By Richard L. Kaplan

About the Article

When individual retirement accounts (IRAs) were originally created, their sole purpose was to set up personal retirement savings accounts for working taxpayers, whereby persons could invest funds tax free into the account during their employment years and then withdraw from the account during retirement. From this humble beginning, though, the uses to which IRAs may be put have burgeoned exponentially, turning them into all-purpose investment vehicles. As a result, IRAs often have little to do with their goal of providing retirement income for account holders. In his article, Professor Richard Kaplan explores in detail the preretirement uses of IRAs. Although the tax code imposes a penalty for withdrawing IRA funds before a person reaches a certain age, it also provides various exceptions from this penalty. Specifically, Professor Kaplan examines three recently enacted withdrawal exceptions for home purchases, educational costs, and medical expenses. He argues that all three are inconsistent with the original intent of IRAs and contrary to public policy. First, by removing the tax penalty from these preretirement withdrawals, the exceptions contribute to financial myopia in account holders who may be willing to risk short-term gains for substantial, long-term economic losses.
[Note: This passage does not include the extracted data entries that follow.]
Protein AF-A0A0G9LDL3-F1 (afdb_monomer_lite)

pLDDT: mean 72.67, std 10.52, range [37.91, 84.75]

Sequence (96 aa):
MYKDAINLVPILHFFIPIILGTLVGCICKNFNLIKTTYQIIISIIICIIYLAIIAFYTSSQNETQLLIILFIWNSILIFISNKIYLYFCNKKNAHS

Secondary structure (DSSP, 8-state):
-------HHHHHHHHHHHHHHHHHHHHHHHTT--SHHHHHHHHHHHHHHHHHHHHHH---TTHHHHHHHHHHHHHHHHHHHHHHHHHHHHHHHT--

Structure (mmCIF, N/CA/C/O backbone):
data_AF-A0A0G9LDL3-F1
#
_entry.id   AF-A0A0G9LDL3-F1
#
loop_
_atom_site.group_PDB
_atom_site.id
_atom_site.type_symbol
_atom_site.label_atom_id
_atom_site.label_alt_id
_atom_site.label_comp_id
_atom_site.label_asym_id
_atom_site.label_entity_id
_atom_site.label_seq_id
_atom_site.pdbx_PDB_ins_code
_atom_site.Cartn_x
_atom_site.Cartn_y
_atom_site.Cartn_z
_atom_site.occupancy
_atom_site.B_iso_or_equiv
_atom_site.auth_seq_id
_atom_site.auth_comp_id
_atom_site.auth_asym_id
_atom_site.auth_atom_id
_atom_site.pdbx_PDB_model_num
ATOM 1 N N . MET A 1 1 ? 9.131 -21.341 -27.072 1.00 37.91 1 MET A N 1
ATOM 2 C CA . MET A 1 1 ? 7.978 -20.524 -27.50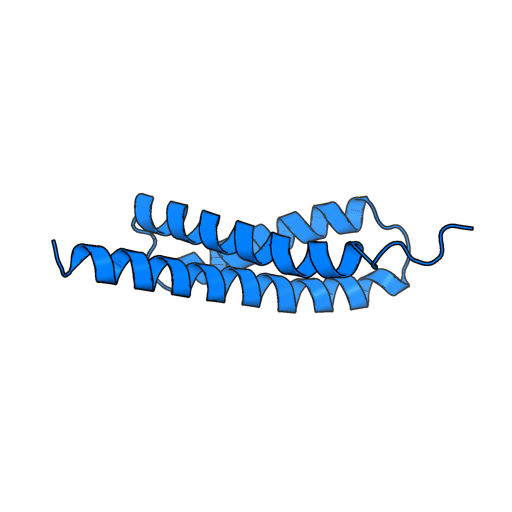4 1.00 37.91 1 MET A CA 1
ATOM 3 C C . MET A 1 1 ? 7.012 -20.417 -26.324 1.00 37.91 1 MET A C 1
ATOM 5 O O . MET A 1 1 ? 6.012 -21.107 -26.290 1.00 37.91 1 MET A O 1
ATOM 9 N N . TYR A 1 2 ? 7.366 -19.629 -25.304 1.00 39.41 2 TYR A N 1
ATOM 10 C CA . TYR A 1 2 ? 6.505 -19.357 -24.145 1.00 39.41 2 TYR A CA 1
ATOM 11 C C . TYR A 1 2 ? 5.950 -17.944 -24.326 1.00 39.41 2 TYR A C 1
ATOM 13 O O . TYR A 1 2 ? 6.563 -16.975 -23.891 1.00 39.41 2 TYR A O 1
ATOM 21 N N . LYS A 1 3 ? 4.861 -17.822 -25.090 1.00 42.19 3 LYS A N 1
ATOM 22 C CA . LYS A 1 3 ? 4.158 -16.548 -25.323 1.00 42.19 3 LYS A CA 1
ATOM 23 C C . LYS A 1 3 ? 2.877 -16.403 -24.488 1.00 42.19 3 LYS A C 1
ATOM 25 O O . LYS A 1 3 ? 2.299 -15.327 -24.494 1.00 42.19 3 LYS A O 1
ATOM 30 N N . ASP A 1 4 ? 2.528 -17.419 -23.696 1.00 47.03 4 ASP A N 1
ATOM 31 C CA . ASP A 1 4 ? 1.322 -17.449 -22.853 1.00 47.03 4 ASP A CA 1
ATOM 32 C C . ASP A 1 4 ? 1.643 -17.485 -21.350 1.00 47.03 4 ASP A C 1
ATOM 34 O O . ASP A 1 4 ? 0.884 -18.019 -20.542 1.00 47.03 4 ASP A O 1
ATOM 38 N N . ALA A 1 5 ? 2.786 -16.925 -20.941 1.00 51.47 5 ALA A N 1
ATOM 39 C CA . ALA A 1 5 ? 2.969 -16.576 -19.539 1.00 51.47 5 ALA A CA 1
ATOM 40 C C . ALA A 1 5 ? 2.007 -15.419 -19.258 1.00 51.47 5 ALA A C 1
ATOM 42 O O . ALA A 1 5 ? 2.299 -14.279 -19.615 1.00 51.47 5 ALA A O 1
ATOM 43 N N . ILE A 1 6 ? 0.833 -15.737 -18.697 1.00 55.78 6 ILE A N 1
ATOM 44 C CA . ILE A 1 6 ? -0.113 -14.770 -18.128 1.00 55.78 6 ILE A CA 1
ATOM 45 C C . ILE A 1 6 ? 0.718 -13.651 -17.510 1.00 55.78 6 ILE A C 1
ATOM 47 O O . ILE A 1 6 ? 1.560 -13.937 -16.660 1.00 55.78 6 ILE A O 1
ATOM 51 N N . ASN A 1 7 ? 0.540 -12.418 -17.994 1.00 57.59 7 ASN A N 1
ATOM 52 C CA . ASN A 1 7 ? 1.324 -11.263 -17.571 1.00 57.59 7 ASN A CA 1
ATOM 53 C C . ASN A 1 7 ? 1.207 -11.123 -16.041 1.00 57.59 7 ASN A C 1
ATOM 55 O O . ASN A 1 7 ? 0.257 -10.544 -15.519 1.00 57.59 7 ASN A O 1
ATOM 59 N N . LEU A 1 8 ? 2.157 -11.713 -15.315 1.00 64.38 8 LEU A N 1
ATOM 60 C CA . LEU A 1 8 ? 2.103 -11.885 -13.862 1.00 64.38 8 LEU A CA 1
ATOM 61 C C . LEU A 1 8 ? 2.420 -10.569 -13.145 1.00 64.38 8 LEU A C 1
ATOM 63 O O . LEU A 1 8 ? 1.977 -10.332 -12.028 1.00 64.38 8 LEU A O 1
ATOM 67 N N . VAL A 1 9 ? 3.153 -9.689 -13.820 1.00 66.25 9 VAL A N 1
ATOM 68 C CA . VAL A 1 9 ? 3.577 -8.376 -13.328 1.00 66.25 9 VAL A CA 1
ATOM 69 C C . VAL A 1 9 ? 2.388 -7.484 -12.926 1.00 66.25 9 VAL A C 1
ATOM 71 O O . VAL A 1 9 ? 2.343 -7.065 -11.769 1.00 66.25 9 VAL A O 1
ATOM 74 N N . PRO A 1 10 ? 1.383 -7.221 -13.789 1.00 63.38 10 PRO A N 1
ATOM 75 C CA . PRO A 1 10 ? 0.215 -6.432 -13.388 1.00 63.38 10 PRO A CA 1
ATOM 76 C C . PRO A 1 10 ? -0.613 -7.107 -12.287 1.00 63.38 10 PRO A C 1
ATOM 78 O O . PRO A 1 10 ? -1.164 -6.424 -11.429 1.00 63.38 10 PRO A O 1
ATOM 81 N N . ILE A 1 11 ? -0.655 -8.443 -12.265 1.00 68.69 11 ILE A N 1
ATOM 82 C CA . ILE A 1 11 ? -1.340 -9.214 -11.221 1.00 68.69 11 ILE A CA 1
ATOM 83 C C . ILE A 1 11 ? -0.660 -8.992 -9.862 1.00 68.69 11 ILE A C 1
ATOM 85 O O . ILE A 1 11 ? -1.325 -8.694 -8.869 1.00 68.69 11 ILE A O 1
ATOM 89 N N . LEU A 1 12 ? 0.670 -9.063 -9.815 1.00 70.12 12 LEU A N 1
ATOM 90 C CA . LEU A 1 12 ? 1.453 -8.811 -8.605 1.00 70.12 12 LEU A CA 1
ATOM 91 C C . LEU A 1 12 ? 1.288 -7.369 -8.113 1.00 70.12 12 LEU A C 1
ATOM 93 O O . LEU A 1 12 ? 1.078 -7.159 -6.919 1.00 70.12 12 LEU A O 1
ATOM 97 N N . HIS A 1 13 ? 1.294 -6.387 -9.018 1.00 70.75 13 HIS A N 1
ATOM 98 C CA . HIS A 1 13 ? 1.046 -4.988 -8.657 1.00 70.75 13 HIS A CA 1
ATOM 99 C C . HIS A 1 13 ? -0.369 -4.724 -8.131 1.00 70.75 13 HIS A C 1
ATOM 101 O O . HIS A 1 13 ? -0.564 -3.725 -7.452 1.00 70.75 13 HIS A O 1
ATOM 107 N N . PHE A 1 14 ? -1.337 -5.610 -8.371 1.00 71.94 14 PHE A N 1
ATOM 108 C CA . PHE A 1 14 ? -2.679 -5.497 -7.800 1.00 71.94 14 PHE A CA 1
ATOM 109 C C . PHE A 1 14 ? -2.809 -6.196 -6.437 1.00 71.94 14 PHE A C 1
ATOM 111 O O . PHE A 1 14 ? -3.335 -5.619 -5.486 1.00 71.94 14 PHE A O 1
ATOM 118 N N . PHE A 1 15 ? -2.309 -7.430 -6.310 1.00 80.50 15 PHE A N 1
ATOM 119 C CA . PHE A 1 15 ? -2.464 -8.219 -5.081 1.00 80.50 15 PHE A CA 1
ATOM 120 C C . PHE A 1 15 ? -1.540 -7.772 -3.941 1.00 80.50 15 PHE A C 1
ATOM 122 O O . PHE A 1 15 ? -1.950 -7.805 -2.779 1.00 80.50 15 PHE A O 1
ATOM 129 N N . ILE A 1 16 ? -0.316 -7.325 -4.243 1.00 81.31 16 ILE A N 1
ATOM 130 C CA . ILE A 1 16 ? 0.651 -6.906 -3.214 1.00 81.31 16 ILE A CA 1
ATOM 131 C C . ILE A 1 16 ? 0.120 -5.725 -2.373 1.00 81.31 16 ILE A C 1
ATOM 133 O O . ILE A 1 16 ? 0.128 -5.837 -1.144 1.00 81.31 16 ILE A O 1
ATOM 137 N N . PRO A 1 17 ? -0.405 -4.630 -2.963 1.00 79.31 17 PRO A N 1
ATOM 138 C CA . PRO A 1 17 ? -1.001 -3.530 -2.200 1.00 79.31 17 PRO A CA 1
ATOM 139 C C . PRO A 1 17 ? -2.170 -3.954 -1.308 1.00 79.31 17 PRO A C 1
ATOM 141 O O . PRO A 1 17 ? -2.329 -3.421 -0.213 1.00 79.31 17 PRO A O 1
ATOM 144 N N . ILE A 1 18 ? -2.979 -4.924 -1.744 1.00 81.50 18 ILE A N 1
ATOM 145 C CA . ILE A 1 18 ? -4.114 -5.431 -0.961 1.00 81.50 18 ILE A CA 1
ATOM 146 C C . ILE A 1 18 ? -3.610 -6.159 0.289 1.00 81.50 18 ILE A C 1
ATOM 148 O O . ILE A 1 18 ? -4.060 -5.869 1.400 1.00 81.50 18 ILE A O 1
ATOM 152 N N . ILE A 1 19 ? -2.629 -7.053 0.126 1.00 84.75 19 ILE A N 1
ATOM 153 C CA . ILE A 1 19 ? -2.005 -7.775 1.244 1.00 84.75 19 ILE A CA 1
ATOM 154 C C . ILE A 1 19 ? -1.358 -6.776 2.213 1.00 84.75 19 ILE A C 1
ATOM 156 O O . ILE A 1 19 ? -1.616 -6.826 3.418 1.00 84.75 19 ILE A O 1
ATOM 160 N N . LEU A 1 20 ? -0.597 -5.808 1.693 1.00 82.56 20 LEU A N 1
ATOM 161 C CA . LEU A 1 20 ? -0.003 -4.736 2.495 1.00 82.56 20 LEU A CA 1
ATOM 162 C C . LEU A 1 20 ? -1.069 -3.933 3.253 1.00 82.56 20 LEU A C 1
ATOM 164 O O . LEU A 1 20 ? -0.927 -3.719 4.452 1.00 82.56 20 LEU A O 1
ATOM 168 N N . GLY A 1 21 ? -2.172 -3.551 2.608 1.00 79.94 21 GLY A N 1
ATOM 169 C CA . GLY A 1 21 ? -3.274 -2.833 3.251 1.00 79.94 21 GLY A CA 1
ATOM 170 C C . GLY A 1 21 ? -3.949 -3.615 4.375 1.00 79.94 21 GLY A C 1
ATOM 171 O O . GLY A 1 21 ? -4.240 -3.047 5.429 1.00 79.94 21 GLY A O 1
ATOM 172 N N . THR A 1 22 ? -4.142 -4.926 4.209 1.00 81.38 22 THR A N 1
ATOM 173 C CA . THR A 1 22 ? -4.665 -5.777 5.292 1.00 81.38 22 THR A CA 1
ATOM 174 C C . THR A 1 22 ? -3.694 -5.904 6.469 1.00 81.38 22 THR A C 1
ATOM 176 O O . THR A 1 22 ? -4.121 -5.794 7.621 1.00 81.38 22 THR A O 1
ATOM 179 N N . LEU A 1 23 ? -2.389 -6.048 6.209 1.00 83.06 23 LEU A N 1
ATOM 180 C CA . LEU A 1 23 ? -1.353 -6.059 7.250 1.00 83.06 23 LE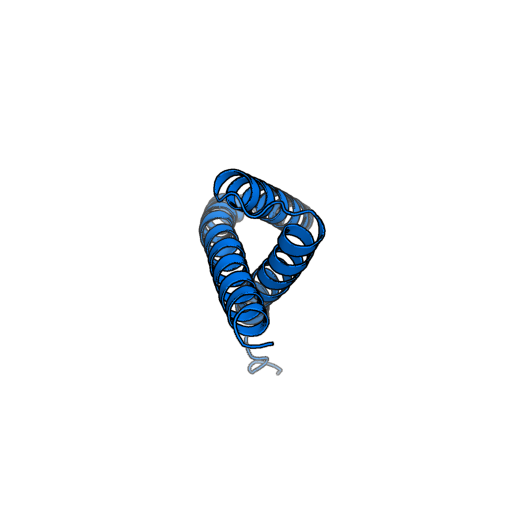U A CA 1
ATOM 181 C C . LEU A 1 23 ? -1.324 -4.736 8.019 1.00 83.06 23 LEU A C 1
ATOM 183 O O . LEU A 1 23 ? -1.302 -4.732 9.250 1.00 83.06 23 LEU A O 1
ATOM 187 N N . VAL A 1 24 ? -1.410 -3.613 7.305 1.00 82.19 24 VAL A N 1
ATOM 188 C CA . VAL A 1 24 ? -1.512 -2.279 7.904 1.00 82.19 24 VAL A CA 1
ATOM 189 C C . VAL A 1 24 ? -2.741 -2.162 8.784 1.00 82.19 24 VAL A C 1
ATOM 191 O O . VAL A 1 24 ? -2.633 -1.640 9.889 1.00 82.19 24 VAL A O 1
ATOM 194 N N . GLY A 1 25 ? -3.895 -2.654 8.336 1.00 78.38 25 GLY A N 1
ATOM 195 C CA . GLY A 1 25 ? -5.107 -2.648 9.150 1.00 78.38 25 GLY A CA 1
ATOM 196 C C . GLY A 1 25 ? -4.970 -3.471 10.424 1.00 78.38 25 GLY A C 1
ATOM 197 O O . GLY A 1 25 ? -5.415 -3.032 11.486 1.00 78.38 25 GLY A O 1
ATOM 198 N N . CYS A 1 26 ? -4.289 -4.616 10.357 1.00 80.38 26 CYS A N 1
ATOM 199 C CA . CYS A 1 26 ? -3.976 -5.428 11.531 1.00 80.38 26 CYS A CA 1
ATOM 200 C C . CYS A 1 26 ? -3.090 -4.668 12.530 1.00 80.38 26 CYS A C 1
ATOM 202 O O . CYS A 1 26 ? -3.431 -4.563 13.710 1.00 80.38 26 CYS A O 1
ATOM 204 N N . ILE A 1 27 ? -2.009 -4.053 12.046 1.00 81.44 27 ILE A N 1
ATOM 205 C CA . ILE A 1 27 ? -1.097 -3.241 12.862 1.00 81.44 27 ILE A CA 1
ATOM 206 C C . ILE A 1 27 ? -1.844 -2.039 13.458 1.00 81.44 27 ILE A C 1
ATOM 208 O O . ILE A 1 27 ? -1.810 -1.825 14.668 1.00 81.44 27 ILE A O 1
ATOM 212 N N . CYS A 1 28 ? -2.588 -1.285 12.646 1.00 80.06 28 CYS A N 1
ATOM 213 C CA . CYS A 1 28 ? -3.340 -0.116 13.104 1.00 80.06 28 CYS A CA 1
ATOM 214 C C . CYS A 1 28 ? -4.348 -0.476 14.201 1.00 80.06 28 CYS A C 1
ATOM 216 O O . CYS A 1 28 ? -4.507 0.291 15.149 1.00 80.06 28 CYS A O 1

More importantly, these three exceptions conflict with the fundamental policy driving IRAs—they allow individuals to use IRAs for nonretirement purposes. For this same reason, Professor Kaplan also criticizes the joint beneficiary rules for Roth IRAs, which allow an account holder to appoint a child or grandchild as a joint beneficiary, thereby converting a retirement savings account into a multigenerational trust fund. To return to the primary goal of IRAs as retirement funding accounts, Professor Kaplan calls for the repeal of the three nonretirement use exceptions and the elimination of postdeath IRAs for the benefit of succeeding generations.

About the Author

Richard Kaplan is a Professor of Law at the University of Illinois. He received his B.S. in 1970 from Indiana University and his J.D. in 1976 from Yale University.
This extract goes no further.